• Work instruction:
Using the records below, repeat exactly the lines from the one holding "ATOM 132 C C" through the one holding "ATOM 143 N N", both ends included, and no others.

• Material supplied:
------

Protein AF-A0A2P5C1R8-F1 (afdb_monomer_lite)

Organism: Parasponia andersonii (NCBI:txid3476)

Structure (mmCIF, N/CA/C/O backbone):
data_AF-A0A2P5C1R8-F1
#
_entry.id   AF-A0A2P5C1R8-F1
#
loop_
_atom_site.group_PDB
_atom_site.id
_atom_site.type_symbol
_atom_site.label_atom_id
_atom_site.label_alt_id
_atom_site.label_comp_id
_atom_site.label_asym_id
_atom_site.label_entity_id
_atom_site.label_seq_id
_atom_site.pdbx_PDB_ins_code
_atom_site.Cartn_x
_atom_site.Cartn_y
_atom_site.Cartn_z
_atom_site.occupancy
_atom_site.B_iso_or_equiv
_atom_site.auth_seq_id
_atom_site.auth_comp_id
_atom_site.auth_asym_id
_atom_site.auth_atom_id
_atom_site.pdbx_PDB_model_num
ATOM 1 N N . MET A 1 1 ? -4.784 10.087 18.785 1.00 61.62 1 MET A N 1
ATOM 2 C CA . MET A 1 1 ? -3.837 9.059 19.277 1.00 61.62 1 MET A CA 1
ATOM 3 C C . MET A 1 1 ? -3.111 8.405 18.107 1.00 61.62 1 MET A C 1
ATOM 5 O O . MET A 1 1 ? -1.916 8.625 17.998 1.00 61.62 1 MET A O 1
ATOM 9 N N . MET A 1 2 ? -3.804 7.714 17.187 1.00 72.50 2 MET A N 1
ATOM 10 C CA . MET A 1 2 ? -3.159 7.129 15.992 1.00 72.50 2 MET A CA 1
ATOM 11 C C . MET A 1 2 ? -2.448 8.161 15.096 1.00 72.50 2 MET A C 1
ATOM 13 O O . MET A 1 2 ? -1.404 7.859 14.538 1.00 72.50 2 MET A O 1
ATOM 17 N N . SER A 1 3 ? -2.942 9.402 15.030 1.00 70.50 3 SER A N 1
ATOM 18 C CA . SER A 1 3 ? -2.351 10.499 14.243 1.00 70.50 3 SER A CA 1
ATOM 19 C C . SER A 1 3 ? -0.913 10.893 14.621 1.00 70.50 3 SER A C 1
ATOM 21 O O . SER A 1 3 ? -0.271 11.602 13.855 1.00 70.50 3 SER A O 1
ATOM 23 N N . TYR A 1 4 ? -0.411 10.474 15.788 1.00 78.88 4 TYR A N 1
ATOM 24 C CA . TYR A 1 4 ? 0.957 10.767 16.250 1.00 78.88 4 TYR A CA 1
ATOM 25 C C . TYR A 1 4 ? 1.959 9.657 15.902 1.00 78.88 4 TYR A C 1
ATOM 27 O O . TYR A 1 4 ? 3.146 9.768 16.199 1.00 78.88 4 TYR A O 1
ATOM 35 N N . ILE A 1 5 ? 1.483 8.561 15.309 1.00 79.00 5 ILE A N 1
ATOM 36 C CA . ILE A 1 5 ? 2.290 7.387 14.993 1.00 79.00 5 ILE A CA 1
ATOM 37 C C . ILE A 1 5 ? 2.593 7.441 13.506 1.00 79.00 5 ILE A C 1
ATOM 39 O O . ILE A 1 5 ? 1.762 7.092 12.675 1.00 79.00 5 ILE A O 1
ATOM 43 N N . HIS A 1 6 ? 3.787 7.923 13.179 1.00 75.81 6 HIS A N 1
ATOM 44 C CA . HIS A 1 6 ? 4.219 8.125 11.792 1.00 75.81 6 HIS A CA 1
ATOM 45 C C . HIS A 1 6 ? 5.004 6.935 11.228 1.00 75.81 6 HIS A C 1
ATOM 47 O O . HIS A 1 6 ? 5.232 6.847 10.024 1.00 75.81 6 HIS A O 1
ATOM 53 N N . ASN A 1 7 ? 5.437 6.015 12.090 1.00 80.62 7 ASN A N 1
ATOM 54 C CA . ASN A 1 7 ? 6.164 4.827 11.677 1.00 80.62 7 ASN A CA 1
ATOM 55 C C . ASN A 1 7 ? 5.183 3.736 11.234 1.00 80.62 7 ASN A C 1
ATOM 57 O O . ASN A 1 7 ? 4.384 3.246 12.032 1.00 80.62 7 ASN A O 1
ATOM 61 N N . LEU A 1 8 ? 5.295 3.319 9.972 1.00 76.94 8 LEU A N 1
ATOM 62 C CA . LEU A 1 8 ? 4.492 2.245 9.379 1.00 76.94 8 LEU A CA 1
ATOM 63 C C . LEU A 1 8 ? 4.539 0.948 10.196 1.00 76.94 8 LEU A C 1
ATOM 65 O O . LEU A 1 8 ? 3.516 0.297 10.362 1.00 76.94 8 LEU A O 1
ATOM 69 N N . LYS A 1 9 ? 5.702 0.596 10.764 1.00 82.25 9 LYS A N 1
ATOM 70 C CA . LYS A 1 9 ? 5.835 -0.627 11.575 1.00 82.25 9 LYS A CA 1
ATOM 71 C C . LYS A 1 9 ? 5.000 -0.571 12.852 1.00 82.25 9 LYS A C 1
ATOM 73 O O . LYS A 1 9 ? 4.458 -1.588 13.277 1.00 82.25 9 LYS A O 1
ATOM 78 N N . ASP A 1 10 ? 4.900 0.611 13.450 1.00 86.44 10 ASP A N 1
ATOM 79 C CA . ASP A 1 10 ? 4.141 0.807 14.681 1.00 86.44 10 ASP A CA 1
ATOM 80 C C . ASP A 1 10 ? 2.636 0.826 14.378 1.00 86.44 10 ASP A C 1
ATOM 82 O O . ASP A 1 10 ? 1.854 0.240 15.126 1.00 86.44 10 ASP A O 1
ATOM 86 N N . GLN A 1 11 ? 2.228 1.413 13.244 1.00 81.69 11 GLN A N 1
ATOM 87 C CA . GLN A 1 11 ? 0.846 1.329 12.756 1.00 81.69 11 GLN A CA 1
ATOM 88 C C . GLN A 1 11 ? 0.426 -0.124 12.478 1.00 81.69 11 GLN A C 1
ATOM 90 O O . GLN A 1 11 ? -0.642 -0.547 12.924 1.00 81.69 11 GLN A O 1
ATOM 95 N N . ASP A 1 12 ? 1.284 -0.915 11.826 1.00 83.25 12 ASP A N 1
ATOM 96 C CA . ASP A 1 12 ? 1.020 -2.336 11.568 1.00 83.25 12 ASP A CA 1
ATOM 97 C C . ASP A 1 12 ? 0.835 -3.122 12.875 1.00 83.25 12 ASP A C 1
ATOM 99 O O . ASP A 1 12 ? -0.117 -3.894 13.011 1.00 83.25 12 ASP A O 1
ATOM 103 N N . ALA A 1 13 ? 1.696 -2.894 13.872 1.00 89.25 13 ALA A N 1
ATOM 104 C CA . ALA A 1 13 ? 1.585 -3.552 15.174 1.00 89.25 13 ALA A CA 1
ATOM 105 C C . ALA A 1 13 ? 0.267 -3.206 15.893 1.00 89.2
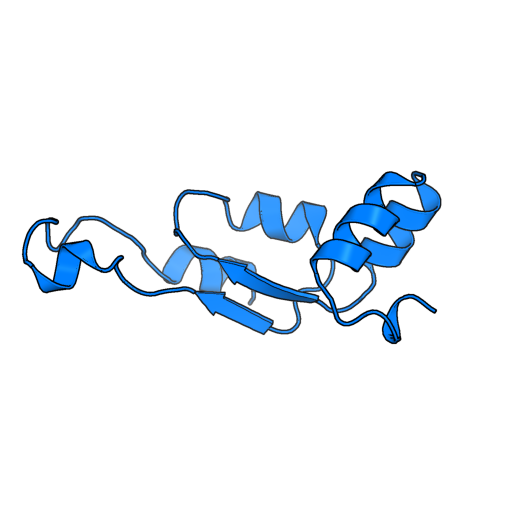5 13 ALA A C 1
ATOM 107 O O . ALA A 1 13 ? -0.380 -4.076 16.477 1.00 89.25 13 ALA A O 1
ATOM 108 N N . ILE A 1 14 ? -0.159 -1.946 15.813 1.00 87.88 14 ILE A N 1
ATOM 109 C CA . ILE A 1 14 ? -1.402 -1.429 16.403 1.00 87.88 14 ILE A CA 1
ATOM 110 C C . ILE A 1 14 ? -2.636 -2.053 15.762 1.00 87.88 14 ILE A C 1
ATOM 112 O O . ILE A 1 14 ? -3.573 -2.440 16.468 1.00 87.88 14 ILE A O 1
ATOM 116 N N . SER A 1 15 ? -2.616 -2.200 14.439 1.00 84.56 15 SER A N 1
ATOM 117 C CA . SER A 1 15 ? -3.687 -2.834 13.673 1.00 84.56 15 SER A CA 1
ATOM 118 C C . SER A 1 15 ? -3.950 -4.286 14.101 1.00 84.56 15 SER A C 1
ATOM 120 O O . SER A 1 15 ? -5.076 -4.775 13.992 1.00 84.56 15 SER A O 1
ATOM 122 N N . LEU A 1 16 ? -2.940 -4.971 14.650 1.00 90.38 16 LEU A N 1
ATOM 123 C CA . LEU A 1 16 ? -3.025 -6.368 15.087 1.00 90.38 16 LEU A CA 1
ATOM 124 C C . LEU A 1 16 ? -3.524 -6.557 16.532 1.00 90.38 16 LEU A C 1
ATOM 126 O O . LEU A 1 16 ? -3.821 -7.686 16.918 1.00 90.38 16 LEU A O 1
ATOM 130 N N . VAL A 1 17 ? -3.656 -5.490 17.332 1.00 93.56 17 VAL A N 1
ATOM 131 C CA . VAL A 1 17 ? -4.035 -5.593 18.757 1.00 93.56 17 VAL A CA 1
ATOM 132 C C . VAL A 1 17 ? -5.473 -6.089 18.932 1.00 93.56 17 VAL A C 1
ATOM 134 O O . VAL A 1 17 ? -5.733 -7.016 19.697 1.00 93.56 17 VAL A O 1
ATOM 137 N N . CYS A 1 18 ? -6.435 -5.461 18.250 1.00 91.81 18 CYS A N 1
ATOM 138 C CA . CYS A 1 18 ? -7.830 -5.901 18.243 1.00 91.81 18 CYS A CA 1
ATOM 139 C C . CYS A 1 18 ? -8.615 -5.305 17.064 1.00 91.81 18 CYS A C 1
ATOM 141 O O . CYS A 1 18 ? -8.198 -4.331 16.439 1.00 91.81 18 CYS A O 1
ATOM 143 N N . ARG A 1 19 ? -9.826 -5.827 16.806 1.00 90.06 19 ARG A N 1
ATOM 144 C CA . ARG A 1 19 ? -10.700 -5.342 15.716 1.00 90.06 19 ARG A CA 1
ATOM 145 C C . ARG A 1 19 ? -11.067 -3.860 15.822 1.00 90.06 19 ARG A C 1
ATOM 147 O O . ARG A 1 19 ? -11.306 -3.226 14.799 1.00 90.06 19 ARG A O 1
ATOM 154 N N . HIS A 1 20 ? -11.177 -3.317 17.034 1.00 90.31 20 HIS A N 1
ATOM 155 C CA . HIS A 1 20 ? -11.488 -1.899 17.218 1.00 90.31 20 HIS A CA 1
ATOM 156 C C . HIS A 1 20 ? -10.314 -1.019 16.773 1.00 90.31 20 HIS A C 1
ATOM 158 O O . HIS A 1 20 ? -10.513 -0.039 16.062 1.00 90.31 20 HIS A O 1
ATOM 164 N N . TRP A 1 21 ? -9.093 -1.423 17.124 1.00 88.69 21 TRP A N 1
ATOM 165 C CA . TRP A 1 21 ? -7.866 -0.725 16.749 1.00 88.69 21 TRP A CA 1
ATOM 166 C C . TRP A 1 21 ? -7.601 -0.817 15.248 1.00 88.69 21 TRP A C 1
ATOM 168 O O . TRP A 1 21 ? -7.318 0.206 14.641 1.00 88.69 21 TRP A O 1
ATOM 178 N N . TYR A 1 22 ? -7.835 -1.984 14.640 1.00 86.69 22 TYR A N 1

------

• Task solution:
ATOM 132 C C . VAL A 1 17 ? -5.473 -6.089 18.932 1.00 93.56 17 VAL A C 1
ATOM 134 O O . VAL A 1 17 ? -5.733 -7.016 19.697 1.00 93.56 17 VAL A O 1
ATOM 137 N N . CYS A 1 18 ? -6.435 -5.461 18.250 1.00 91.81 18 CYS A N 1
ATOM 138 C CA . CYS A 1 18 ? -7.830 -5.901 18.243 1.00 91.81 18 CYS A CA 1
ATOM 139 C C . CYS A 1 18 ? -8.615 -5.305 17.064 1.00 91.81 18 CYS A C 1
ATOM 141 O O . CYS A 1 18 ? -8.198 -4.331 16.439 1.00 91.81 18 CYS A O 1
ATOM 143 N N . ARG A 1 19 ? -9.826 -5.827 16.806 1.00 90.06 19 ARG A N 1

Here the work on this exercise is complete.